From: Virgil on 10 May 2007 14:09 In article <1178791668.851141.297820(a)y80g2000hsf.googlegroups.com>, WM <mueckenh(a)rz.fh-augsburg.de> wrote: > On 9 Mai, 20:47, Virgil <vir...(a)comcast.net> wrote: > > > In fact, to establish the difference between the diagonal and any one > > other only requires finitely many digits, which WM knows but chooses to > > ignore. > > This is also true for the numbers 1.000... and 0.999... > > Why must this case be excluded from the proof? Because they are both excluded from appearing after the point in the diagonal. The diagonal rule excludes both 0's and 9's after the decimal point, so automatically cannot be equal to any number whose decimal expansion can have them there.

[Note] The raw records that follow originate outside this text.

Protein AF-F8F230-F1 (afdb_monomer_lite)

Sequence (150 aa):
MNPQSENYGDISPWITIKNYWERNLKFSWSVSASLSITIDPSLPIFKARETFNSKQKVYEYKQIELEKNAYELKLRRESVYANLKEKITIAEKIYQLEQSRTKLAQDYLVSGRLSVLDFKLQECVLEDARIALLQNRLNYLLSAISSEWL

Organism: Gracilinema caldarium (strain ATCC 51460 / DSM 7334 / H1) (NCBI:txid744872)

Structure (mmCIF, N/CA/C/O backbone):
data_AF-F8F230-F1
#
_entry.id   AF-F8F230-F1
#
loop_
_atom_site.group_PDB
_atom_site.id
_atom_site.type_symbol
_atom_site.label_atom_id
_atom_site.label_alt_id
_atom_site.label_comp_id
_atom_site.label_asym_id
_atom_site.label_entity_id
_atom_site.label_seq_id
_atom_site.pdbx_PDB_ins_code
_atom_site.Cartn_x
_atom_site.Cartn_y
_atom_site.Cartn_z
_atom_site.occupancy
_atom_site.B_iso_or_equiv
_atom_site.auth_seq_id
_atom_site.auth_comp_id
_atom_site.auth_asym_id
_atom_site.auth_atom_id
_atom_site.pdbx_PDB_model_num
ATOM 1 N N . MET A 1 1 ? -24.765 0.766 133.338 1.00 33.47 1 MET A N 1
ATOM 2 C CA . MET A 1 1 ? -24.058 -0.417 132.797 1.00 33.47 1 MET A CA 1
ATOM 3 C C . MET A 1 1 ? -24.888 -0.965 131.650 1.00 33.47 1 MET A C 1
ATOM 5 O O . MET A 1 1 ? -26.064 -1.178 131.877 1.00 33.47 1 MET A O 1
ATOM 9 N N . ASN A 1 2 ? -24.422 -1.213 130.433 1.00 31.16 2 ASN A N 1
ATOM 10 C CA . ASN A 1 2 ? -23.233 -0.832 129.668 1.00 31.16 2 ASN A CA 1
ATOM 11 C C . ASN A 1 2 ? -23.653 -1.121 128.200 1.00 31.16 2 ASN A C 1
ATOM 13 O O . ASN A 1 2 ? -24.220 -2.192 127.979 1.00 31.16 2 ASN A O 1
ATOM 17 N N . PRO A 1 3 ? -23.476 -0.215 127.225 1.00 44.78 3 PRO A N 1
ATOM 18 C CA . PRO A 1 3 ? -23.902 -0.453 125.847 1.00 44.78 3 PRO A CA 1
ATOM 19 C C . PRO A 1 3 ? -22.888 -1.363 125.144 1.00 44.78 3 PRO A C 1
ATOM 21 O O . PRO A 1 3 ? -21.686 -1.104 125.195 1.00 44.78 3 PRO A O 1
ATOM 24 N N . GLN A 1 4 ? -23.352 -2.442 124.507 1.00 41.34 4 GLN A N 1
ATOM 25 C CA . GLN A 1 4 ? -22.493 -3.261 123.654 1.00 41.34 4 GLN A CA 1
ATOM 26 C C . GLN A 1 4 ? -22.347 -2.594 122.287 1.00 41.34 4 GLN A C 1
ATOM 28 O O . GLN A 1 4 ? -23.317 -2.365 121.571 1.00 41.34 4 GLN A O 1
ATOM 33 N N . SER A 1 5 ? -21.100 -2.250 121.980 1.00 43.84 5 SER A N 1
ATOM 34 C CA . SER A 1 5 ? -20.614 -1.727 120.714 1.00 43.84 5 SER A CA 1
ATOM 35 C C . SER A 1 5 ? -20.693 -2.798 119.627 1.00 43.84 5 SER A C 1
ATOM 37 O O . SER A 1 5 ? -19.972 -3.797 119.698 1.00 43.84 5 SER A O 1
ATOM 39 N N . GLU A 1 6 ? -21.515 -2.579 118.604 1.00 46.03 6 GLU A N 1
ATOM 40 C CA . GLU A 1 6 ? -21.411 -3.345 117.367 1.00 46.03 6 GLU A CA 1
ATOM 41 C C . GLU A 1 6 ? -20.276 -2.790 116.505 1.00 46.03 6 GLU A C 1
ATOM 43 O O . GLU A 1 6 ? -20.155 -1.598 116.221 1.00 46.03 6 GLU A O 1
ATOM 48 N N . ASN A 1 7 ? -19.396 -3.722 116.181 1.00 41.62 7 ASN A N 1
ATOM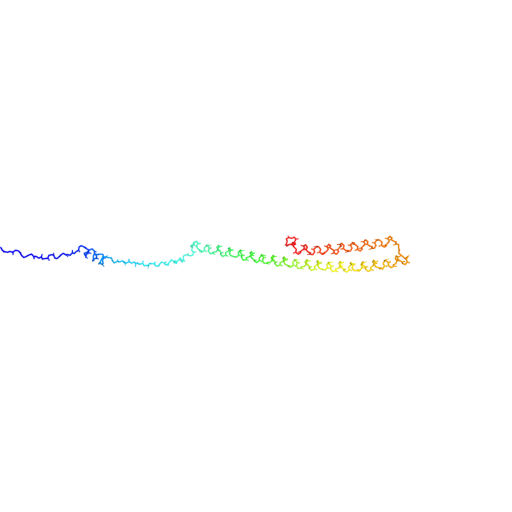 49 C CA . ASN A 1 7 ? -18.093 -3.569 115.580 1.00 41.62 7 ASN A CA 1
ATOM 50 C C . ASN A 1 7 ? -18.260 -3.321 114.071 1.00 41.62 7 ASN A C 1
ATOM 52 O O . ASN A 1 7 ? -18.436 -4.265 113.301 1.00 41.62 7 ASN A O 1
ATOM 56 N N . TYR A 1 8 ? -18.226 -2.059 113.638 1.00 42.72 8 TYR A N 1
ATOM 57 C CA . TYR A 1 8 ? -18.036 -1.738 112.224 1.00 42.72 8 TYR A CA 1
ATOM 58 C C . TYR A 1 8 ? -16.565 -1.978 111.892 1.00 42.72 8 TYR A C 1
ATOM 60 O O . TYR A 1 8 ? -15.717 -1.117 112.108 1.00 42.72 8 TYR A O 1
ATOM 68 N N . GLY A 1 9 ? -16.261 -3.185 111.412 1.00 45.62 9 GLY A N 1
ATOM 69 C CA . GLY A 1 9 ? -14.963 -3.477 110.819 1.00 45.62 9 GLY A CA 1
ATOM 70 C C . GLY A 1 9 ? -14.665 -2.486 109.693 1.00 45.62 9 GLY A C 1
ATOM 71 O O . GLY A 1 9 ? -15.566 -2.134 108.930 1.00 45.62 9 GLY A O 1
ATOM 72 N N . ASP A 1 10 ? -13.410 -2.044 109.611 1.00 52.97 10 ASP A N 1
ATOM 73 C CA . ASP A 1 10 ? -12.866 -1.190 108.552 1.00 52.97 10 ASP A CA 1
ATOM 74 C C . ASP A 1 10 ? -13.096 -1.822 107.170 1.00 52.97 10 ASP A C 1
ATOM 76 O O . ASP A 1 10 ? -12.264 -2.553 106.623 1.00 52.97 10 ASP A O 1
ATOM 80 N N . ILE A 1 11 ? -14.254 -1.549 106.573 1.00 55.91 11 ILE A N 1
ATOM 81 C CA . ILE A 1 11 ? -14.502 -1.848 105.169 1.00 55.91 11 ILE A CA 1
ATOM 82 C C . ILE A 1 11 ? -13.784 -0.753 104.387 1.00 55.91 11 ILE A C 1
ATOM 84 O O . ILE A 1 11 ? -14.272 0.370 104.267 1.00 55.91 11 ILE A O 1
ATOM 88 N N . SER A 1 12 ? -12.596 -1.083 103.876 1.00 55.34 12 SER A N 1
ATOM 89 C CA . SER A 1 12 ? -11.808 -0.191 103.024 1.00 55.34 12 SER A CA 1
ATOM 90 C C . SER A 1 12 ? -12.696 0.424 101.927 1.00 55.34 12 SER A C 1
ATOM 92 O O . SER A 1 12 ? -13.340 -0.330 101.187 1.00 55.34 12 SER A O 1
ATOM 94 N N . PRO A 1 13 ? -12.717 1.764 101.756 1.00 58.44 13 PRO A N 1
ATOM 95 C CA . PRO A 1 13 ? -13.538 2.442 100.746 1.00 58.44 13 PRO A CA 1
ATOM 96 C C . PRO A 1 13 ? -13.302 1.903 99.329 1.00 58.44 13 PRO A C 1
ATOM 98 O O . PRO A 1 13 ? -14.207 1.893 98.495 1.00 58.44 13 PRO A O 1
ATOM 101 N N . TRP A 1 14 ? -12.094 1.390 99.076 1.00 57.06 14 TRP A N 1
ATOM 102 C CA . TRP A 1 14 ? -11.715 0.741 97.825 1.00 57.06 14 TRP A CA 1
ATOM 103 C C . TRP A 1 14 ? -12.501 -0.540 97.540 1.00 57.06 14 TRP A C 1
ATOM 105 O O . TRP A 1 14 ? -12.861 -0.782 96.389 1.00 57.06 14 TRP A O 1
ATOM 115 N N . ILE A 1 15 ? -12.812 -1.338 98.566 1.00 59.41 15 ILE A N 1
ATOM 116 C CA . ILE A 1 15 ? -13.613 -2.563 98.428 1.00 59.41 15 ILE A CA 1
ATOM 117 C C . ILE A 1 15 ? -15.063 -2.192 98.090 1.00 59.41 15 ILE A C 1
ATOM 119 O O . ILE A 1 15 ? -15.681 -2.823 97.234 1.00 59.41 15 ILE A O 1
ATOM 123 N N . THR A 1 16 ? -15.588 -1.121 98.688 1.00 59.47 16 THR A N 1
ATOM 124 C CA . THR A 1 16 ? -16.956 -0.644 98.448 1.00 59.47 16 THR A CA 1
ATOM 125 C C . THR A 1 16 ? -17.120 -0.045 97.052 1.00 59.47 16 THR A C 1
ATOM 127 O O . THR A 1 16 ? -18.083 -0.370 96.362 1.00 59.47 16 THR A O 1
ATOM 130 N N . ILE A 1 17 ? -16.163 0.771 96.593 1.00 60.22 17 ILE A N 1
ATOM 131 C CA . ILE A 1 17 ? -16.181 1.360 95.245 1.00 60.22 17 ILE A CA 1
ATOM 132 C C . ILE A 1 17 ? -16.015 0.268 94.181 1.00 60.22 17 ILE A C 1
ATOM 134 O O . ILE A 1 17 ? -16.779 0.240 93.216 1.00 60.22 17 ILE A O 1
ATOM 138 N N . LYS A 1 18 ? -15.081 -0.675 94.371 1.00 58.12 18 LYS A N 1
ATOM 139 C CA . LYS A 1 18 ? -14.879 -1.802 93.447 1.00 58.12 18 LYS A CA 1
ATOM 140 C C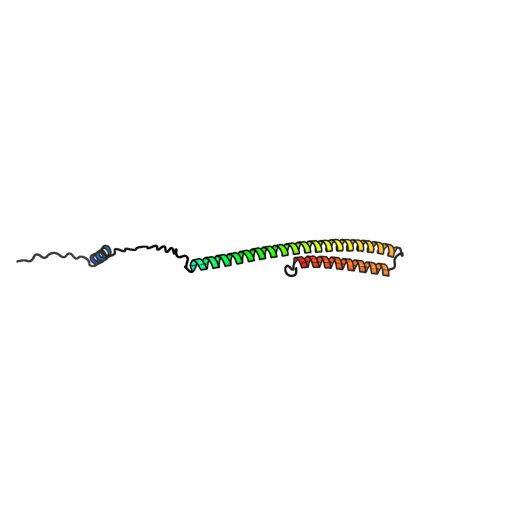 . LYS A 1 18 ? -16.142 -2.660 93.320 1.00 58.12 18 LYS A C 1
ATOM 142 O O . LYS A 1 18 ? -16.602 -2.902 92.208 1.00 58.12 18 LYS A O 1
ATOM 147 N N . ASN A 1 19 ? -16.760 -3.019 94.446 1.00 60.41 19 ASN A N 1
ATOM 148 C CA . ASN A 1 19 ? -18.002 -3.795 94.457 1.00 60.41 19 ASN A CA 1
ATOM 149 C C . ASN A 1 19 ? -19.200 -3.014 93.888 1.00 60.41 19 ASN A C 1
ATOM 151 O O . ASN A 1 19 ? -20.112 -3.626 93.333 1.00 60.41 19 ASN A O 1
ATOM 155 N N . TYR A 1 20 ? -19.218 -1.681 94.004 1.00 60.94 20 TYR A N 1
ATOM 156 C CA . TYR A 1 20 ? -20.263 -0.838 93.417 1.00 60.94 20 TYR A CA 1
ATOM 157 C C . TYR A 1 20 ? -20.184 -0.834 91.887 1.00 60.94 20 TYR A C 1
ATOM 159 O O . TYR A 1 20 ? -21.204 -1.006 91.225 1.00 60.94 20 TYR A O 1
ATOM 167 N N . TRP A 1 21 ? -18.983 -0.709 91.317 1.00 58.81 21 TRP A N 1
ATOM 168 C CA . TRP A 1 21 ? -18.792 -0.784 89.867 1.00 58.81 21 TRP A CA 1
ATOM 169 C C . TRP A 1 21 ? -19.011 -2.204 89.326 1.00 58.81 21 TRP A C 1
ATOM 171 O O . TRP A 1 21 ? -19.693 -2.355 88.315 1.00 58.81 21 TRP A O 1
ATOM 181 N N . GLU A 1 22 ? -18.543 -3.244 90.026 1.00 59.19 22 GLU A N 1
ATOM 182 C CA . GLU A 1 22 ? -18.757 -4.651 89.639 1.00 59.19 22 GLU A CA 1
ATOM 183 C C . GLU A 1 22 ? -20.234 -5.080 89.702 1.00 59.19 22 GLU A C 1
ATOM 185 O O . GLU A 1 22 ? -20.670 -5.892 88.886 1.00 59.19 22 GLU A O 1
ATOM 190 N N . ARG A 1 23 ? -21.034 -4.529 90.630 1.00 59.12 23 ARG A N 1
ATOM 191 C CA . ARG A 1 23 ? -22.474 -4.836 90.729 1.00 59.12 23 ARG A CA 1
ATOM 192 C C . ARG A 1 23 ? -23.364 -3.976 89.825 1.00 59.12 23 ARG A C 1
ATOM 194 O O . ARG A 1 23 ? -24.441 -4.446 89.458 1.00 59.12 23 ARG A O 1
ATOM 201 N N . ASN A 1 24 ? -22.946 -2.757 89.464 1.00 56.19 24 ASN A N 1
ATOM 202 C CA . ASN A 1 24 ? -23.799 -1.798 88.742 1.00 56.19 24 ASN A CA 1
ATOM 203 C C . ASN A 1 24 ? -23.452 -1.598 87.258 1.00 56.19 24 ASN A C 1
ATOM 205 O O . ASN A 1 24 ? -24.290 -1.082 86.519 1.00 56.19 24 ASN A O 1
ATOM 209 N N . LEU A 1 25 ? -22.282 -2.028 86.771 1.00 58.09 25 LEU A N 1
ATOM 210 C CA . LEU A 1 25 ? -21.975 -1.995 85.334 1.00 58.09 25 LEU A CA 1
ATOM 211 C C . LEU A 1 2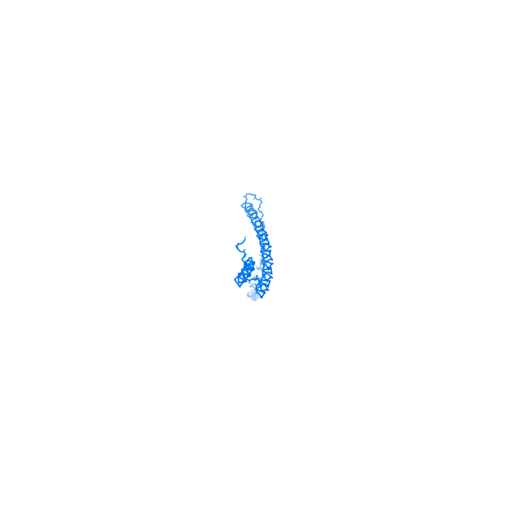5 ? -22.531 -3.231 84.621 1.00 58.09 25 LEU A C 1
ATOM 213 O O . LEU A 1 25 ? -21.808 -4.150 84.242 1.00 58.09 25 LEU A O 1
ATOM 217 N N . LYS A 1 26 ? -23.842 -3.234 84.375 1.00 62.75 26 LYS A N 1
ATOM 218 C CA . LYS A 1 26 ? -24.433 -4.103 83.351 1.00 62.75 26 LYS A CA 1
ATOM 219 C C . LYS A 1 26 ? -24.315 -3.403 82.002 1.00 62.75 26 LYS A C 1
ATOM 221 O O . LYS A 1 26 ? -25.191 -2.637 81.614 1.00 62.75 26 LYS A O 1
ATOM 226 N N . PHE A 1 27 ? -23.211 -3.637 81.299 1.00 60.44 27 PHE A N 1
ATOM 227 C CA . PHE A 1 27 ? -23.024 -3.114 79.948 1.00 60.44 27 PHE A CA 1
ATOM 228 C C . PHE A 1 27 ? -23.885 -3.924 78.967 1.00 60.44 27 PHE A C 1
ATOM 230 O O . PHE A 1 27 ? -23.476 -4.980 78.487 1.00 60.44 27 PHE A O 1
ATOM 237 N N . SER A 1 28 ? -25.111 -3.465 78.703 1.00 69.12 28 SER A N 1
ATOM 238 C CA . SER A 1 28 ? -25.967 -4.038 77.662 1.00 69.12 28 SER A CA 1
ATOM 239 C C . SER A 1 28 ? -25.762 -3.267 76.363 1.00 69.12 28 SER A C 1
ATOM 241 O O . SER A 1 28 ? -26.176 -2.114 76.248 1.00 69.12 28 SER A O 1
ATOM 243 N N . TRP A 1 29 ? -25.135 -3.900 75.381 1.00 57.19 29 TRP A N 1
ATOM 244 C CA . TRP A 1 29 ? -25.082 -3.400 74.013 1.00 57.19 29 TRP A CA 1
ATOM 245 C C . TRP A 1 29 ? -26.032 -4.235 73.155 1.00 57.19 29 TRP A C 1
ATOM 247 O O . TRP A 1 29 ? -26.146 -5.447 73.338 1.00 57.19 29 TRP A O 1
ATOM 257 N N . SER A 1 30 ? -26.738 -3.586 72.233 1.00 68.44 30 SER A N 1
ATOM 258 C CA . SER A 1 30 ? -27.554 -4.255 71.225 1.00 68.44 30 SER A CA 1
ATOM 259 C C . SER A 1 30 ? -27.072 -3.837 69.842 1.00 68.44 30 SER A C 1
ATOM 261 O O . SER A 1 30 ? -26.819 -2.663 69.575 1.00 68.44 30 SER A O 1
ATOM 263 N N . VAL A 1 31 ? -26.915 -4.815 68.955 1.00 62.00 31 VAL A N 1
ATOM 264 C CA . VAL A 1 31 ? -26.682 -4.573 67.530 1.00 62.00 31 VAL A CA 1
ATOM 265 C C . VAL A 1 31 ? -28.023 -4.730 66.844 1.00 62.00 31 VAL A C 1
ATOM 267 O O . VAL A 1 31 ? -28.633 -5.795 66.910 1.00 62.00 31 VAL A O 1
ATOM 270 N N . SER A 1 32 ? -28.493 -3.662 66.205 1.00 66.50 32 SER A N 1
ATOM 271 C CA . SER A 1 32 ? -29.667 -3.725 65.341 1.00 66.50 32 SER A CA 1
ATOM 272 C C . SER A 1 32 ? -29.215 -3.677 63.887 1.00 66.50 32 SER A C 1
ATOM 274 O O . SER A 1 32 ? -28.432 -2.816 63.490 1.00 66.50 32 SER A O 1
ATOM 276 N N . ALA A 1 33 ? -29.692 -4.630 63.093 1.00 63.94 33 ALA A N 1
ATOM 277 C CA . ALA A 1 33 ? -29.623 -4.576 61.644 1.00 63.94 33 ALA A CA 1
ATOM 278 C C . ALA A 1 33 ? -31.032 -4.249 61.149 1.00 63.94 33 ALA A C 1
ATOM 280 O O . ALA A 1 33 ? -31.978 -4.969 61.466 1.00 63.94 33 ALA A O 1
ATOM 281 N N . SER A 1 34 ? -31.180 -3.150 60.410 1.00 69.44 34 SER A N 1
ATOM 282 C CA . SER A 1 34 ? -32.446 -2.808 59.762 1.00 69.44 34 SER A CA 1
ATOM 283 C C . SER A 1 34 ? -32.321 -3.047 58.263 1.00 69.44 34 SER A C 1
ATOM 285 O O . SER A 1 34 ? -31.356 -2.618 57.631 1.00 69.44 34 SER A O 1
ATOM 287 N N . LEU A 1 35 ? -33.288 -3.773 57.705 1.00 62.44 35 LEU A N 1
ATOM 288 C CA . LEU A 1 35 ? -33.414 -4.001 56.273 1.00 62.44 35 LEU A CA 1
ATOM 289 C C . LEU A 1 35 ? -34.661 -3.259 55.796 1.00 62.44 35 LEU A C 1
ATOM 291 O O . LEU A 1 35 ? -35.780 -3.612 56.158 1.00 62.44 35 LEU A O 1
ATOM 295 N N . SER A 1 36 ? -34.452 -2.215 55.002 1.00 74.62 36 SER A N 1
ATOM 296 C CA . SER A 1 36 ? -35.520 -1.467 54.341 1.00 74.62 36 SER A CA 1
ATOM 297 C C . SER A 1 36 ? -35.678 -1.994 52.918 1.00 74.62 36 SER A C 1
ATOM 299 O O . SER A 1 36 ? -34.746 -1.906 52.119 1.00 74.62 36 SER A O 1
ATOM 301 N N . ILE A 1 37 ? -36.847 -2.555 52.607 1.00 65.94 37 ILE A N 1
ATOM 302 C CA . ILE A 1 37 ? -37.221 -2.971 51.251 1.00 65.94 37 ILE A CA 1
ATOM 303 C C . ILE A 1 37 ? -38.404 -2.110 50.831 1.00 65.94 37 ILE A C 1
ATOM 305 O O . ILE A 1 37 ? -39.466 -2.155 51.450 1.00 65.94 37 ILE A O 1
ATOM 309 N N . THR A 1 38 ? -38.224 -1.313 49.783 1.00 65.62 38 THR A N 1
ATOM 310 C CA . THR A 1 38 ? -39.277 -0.445 49.250 1.00 65.62 38 THR A CA 1
ATOM 311 C C . THR A 1 38 ? -39.952 -1.118 48.058 1.00 65.62 38 THR A C 1
ATOM 313 O O . THR A 1 38 ? -39.290 -1.474 47.088 1.00 65.62 38 THR A O 1
ATOM 316 N N . ILE A 1 39 ? -41.271 -1.317 48.152 1.00 64.44 39 ILE A N 1
ATOM 317 C CA . ILE A 1 39 ? -42.079 -2.082 47.180 1.00 64.44 39 ILE A CA 1
ATOM 318 C C . ILE A 1 39 ? -42.960 -1.150 46.322 1.00 64.44 39 ILE A C 1
ATOM 320 O O . ILE A 1 39 ? -43.659 -1.608 45.426 1.00 64.44 39 ILE A O 1
ATOM 324 N N . ASP A 1 40 ? -42.938 0.165 46.574 1.00 68.38 40 ASP A N 1
ATOM 325 C CA . ASP A 1 40 ? -43.759 1.129 45.838 1.00 68.38 40 ASP A CA 1
ATOM 326 C C . ASP A 1 40 ? -43.172 1.402 44.433 1.00 68.38 40 ASP A C 1
ATOM 328 O O . ASP A 1 40 ? -42.078 1.970 44.318 1.00 68.38 40 ASP A O 1
ATOM 332 N N . PRO A 1 41 ? -43.879 1.026 43.351 1.00 63.44 41 PRO A N 1
ATOM 333 C CA . PRO A 1 41 ? -43.403 1.192 41.979 1.00 63.44 41 PRO A CA 1
ATOM 334 C C . PRO A 1 41 ? -43.350 2.659 41.521 1.00 63.44 41 PRO A C 1
ATOM 336 O O . PRO A 1 41 ? -42.722 2.956 40.506 1.00 63.44 41 PRO A O 1
ATOM 339 N N . SER A 1 42 ? -43.982 3.588 42.247 1.00 67.44 42 SER A N 1
ATOM 340 C CA . SER A 1 42 ? -43.976 5.022 41.929 1.00 67.44 42 SER A CA 1
ATOM 341 C C . SER A 1 42 ? -42.700 5.747 42.385 1.00 67.44 42 SER A C 1
ATOM 343 O O . SER A 1 42 ? -42.472 6.907 42.020 1.00 67.44 42 SER A O 1
ATOM 345 N N . LEU A 1 43 ? -41.836 5.058 43.139 1.00 68.38 43 LEU A N 1
ATOM 346 C CA . LEU A 1 43 ? -40.603 5.622 43.674 1.00 68.38 43 LEU A CA 1
ATOM 347 C C . LEU A 1 43 ? -39.592 5.993 42.573 1.00 68.38 43 LEU A C 1
ATOM 349 O O . LEU A 1 43 ? -39.433 5.262 41.589 1.00 68.38 43 LEU A O 1
ATOM 353 N N . PRO A 1 44 ? -38.803 7.071 42.769 1.00 71.06 44 PRO A N 1
ATOM 354 C CA . PRO A 1 44 ? -37.783 7.529 41.819 1.00 71.06 44 PRO A CA 1
ATOM 355 C C . PRO A 1 44 ? -36.769 6.456 41.404 1.00 71.06 44 PRO A C 1
ATOM 357 O O . PRO A 1 44 ? -36.182 6.556 40.332 1.00 71.06 44 PRO A O 1
ATOM 360 N N . ILE A 1 45 ? -36.579 5.422 42.227 1.00 72.50 45 ILE A N 1
ATOM 361 C CA . ILE A 1 45 ? -35.650 4.309 41.998 1.00 72.50 45 ILE A CA 1
ATOM 362 C C . ILE A 1 45 ? -36.040 3.502 40.747 1.00 72.50 45 ILE A C 1
ATOM 364 O O . ILE A 1 45 ? -35.167 3.102 39.977 1.00 72.50 45 ILE A O 1
ATOM 368 N N . PHE A 1 46 ? -37.337 3.316 40.479 1.00 71.12 46 PHE A N 1
ATOM 369 C CA . PHE A 1 46 ? -37.795 2.614 39.275 1.00 71.12 46 PHE A CA 1
ATOM 370 C C . PHE A 1 46 ? -37.571 3.453 38.007 1.00 71.12 46 PHE A C 1
ATOM 372 O O . PHE A 1 46 ? -37.041 2.941 37.022 1.00 71.12 46 PHE A O 1
ATOM 379 N N . LYS A 1 47 ? -37.825 4.769 38.063 1.00 76.69 47 LYS A N 1
ATOM 380 C CA . LYS A 1 47 ? -37.472 5.711 36.978 1.00 76.69 47 LYS A CA 1
ATOM 381 C C . LYS A 1 47 ? -35.952 5.817 36.766 1.00 76.69 47 LYS A C 1
ATOM 383 O O . LYS A 1 47 ? -35.475 5.914 35.633 1.00 76.69 47 LYS A O 1
ATOM 388 N N . ALA A 1 48 ? -35.166 5.756 37.842 1.00 79.50 48 ALA A N 1
ATOM 389 C CA . ALA A 1 48 ? -33.705 5.700 37.781 1.00 79.50 48 ALA A CA 1
ATOM 390 C C . ALA A 1 48 ? -33.215 4.417 37.083 1.00 79.50 48 ALA A C 1
ATOM 392 O O . ALA A 1 48 ? -32.258 4.453 36.313 1.00 79.50 48 ALA A O 1
ATOM 393 N N . ARG A 1 49 ? -33.907 3.289 37.282 1.00 81.75 49 ARG A N 1
ATOM 394 C CA . ARG A 1 49 ? -33.611 2.031 36.585 1.00 81.75 49 ARG A CA 1
ATOM 395 C C . ARG A 1 49 ? -33.916 2.105 35.088 1.00 81.75 49 ARG A C 1
ATOM 397 O O . ARG A 1 49 ? -33.114 1.637 34.288 1.00 81.75 49 ARG A O 1
ATOM 404 N N . GLU A 1 50 ? -35.027 2.716 34.683 1.00 84.31 50 GLU A N 1
ATOM 405 C CA . GLU A 1 50 ? -35.349 2.922 33.259 1.00 84.31 50 GLU A CA 1
ATOM 406 C C . GLU A 1 50 ? -34.341 3.848 32.559 1.00 84.31 50 GLU A C 1
ATOM 408 O O . GLU A 1 50 ? -33.878 3.569 31.448 1.00 84.31 50 GLU A O 1
ATOM 413 N N . THR A 1 51 ? -33.941 4.931 33.228 1.00 85.44 51 THR A N 1
ATOM 414 C CA . THR A 1 51 ? -32.893 5.839 32.727 1.00 85.44 51 THR A CA 1
ATOM 415 C C . THR A 1 51 ? -31.516 5.174 32.682 1.00 85.44 51 THR A C 1
ATOM 417 O O . THR A 1 51 ? -30.757 5.402 31.743 1.00 85.44 51 THR A O 1
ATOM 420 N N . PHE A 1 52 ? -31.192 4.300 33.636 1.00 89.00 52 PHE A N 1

From: MoeBlee on 10 May 2007 14:11
On May 10, 10:15 am, WM <mueck...(a)rz.fh-augsburg.de> wrote: > The last exercise is a good homework for such "mathematicians" who > studied in Oxford or Harvard or at home and, therefore, do not know > that dom R and ran R do exist for any binary relation, or in other > words: without domain and range R would not be a binary relation. P.S. As has been explained to you now a hundredfold, yes, every relation has its domain and its range, but that doesn't entail that is required to mention that in the mere definition of 'relation' and not even just to prove that a set is a relation. Take the simplest example possible: Theorem: {<0 0>} is a relation. Proof: Ax(x e {<0 0>} -> x is an ordered pair). And in that proof it was not required to mention that {<0 0>} has a domain and a range; and it was not required to mention that {0} happens to be both the domain and range of {<0 0>}. Do you understand now? MoeBlee |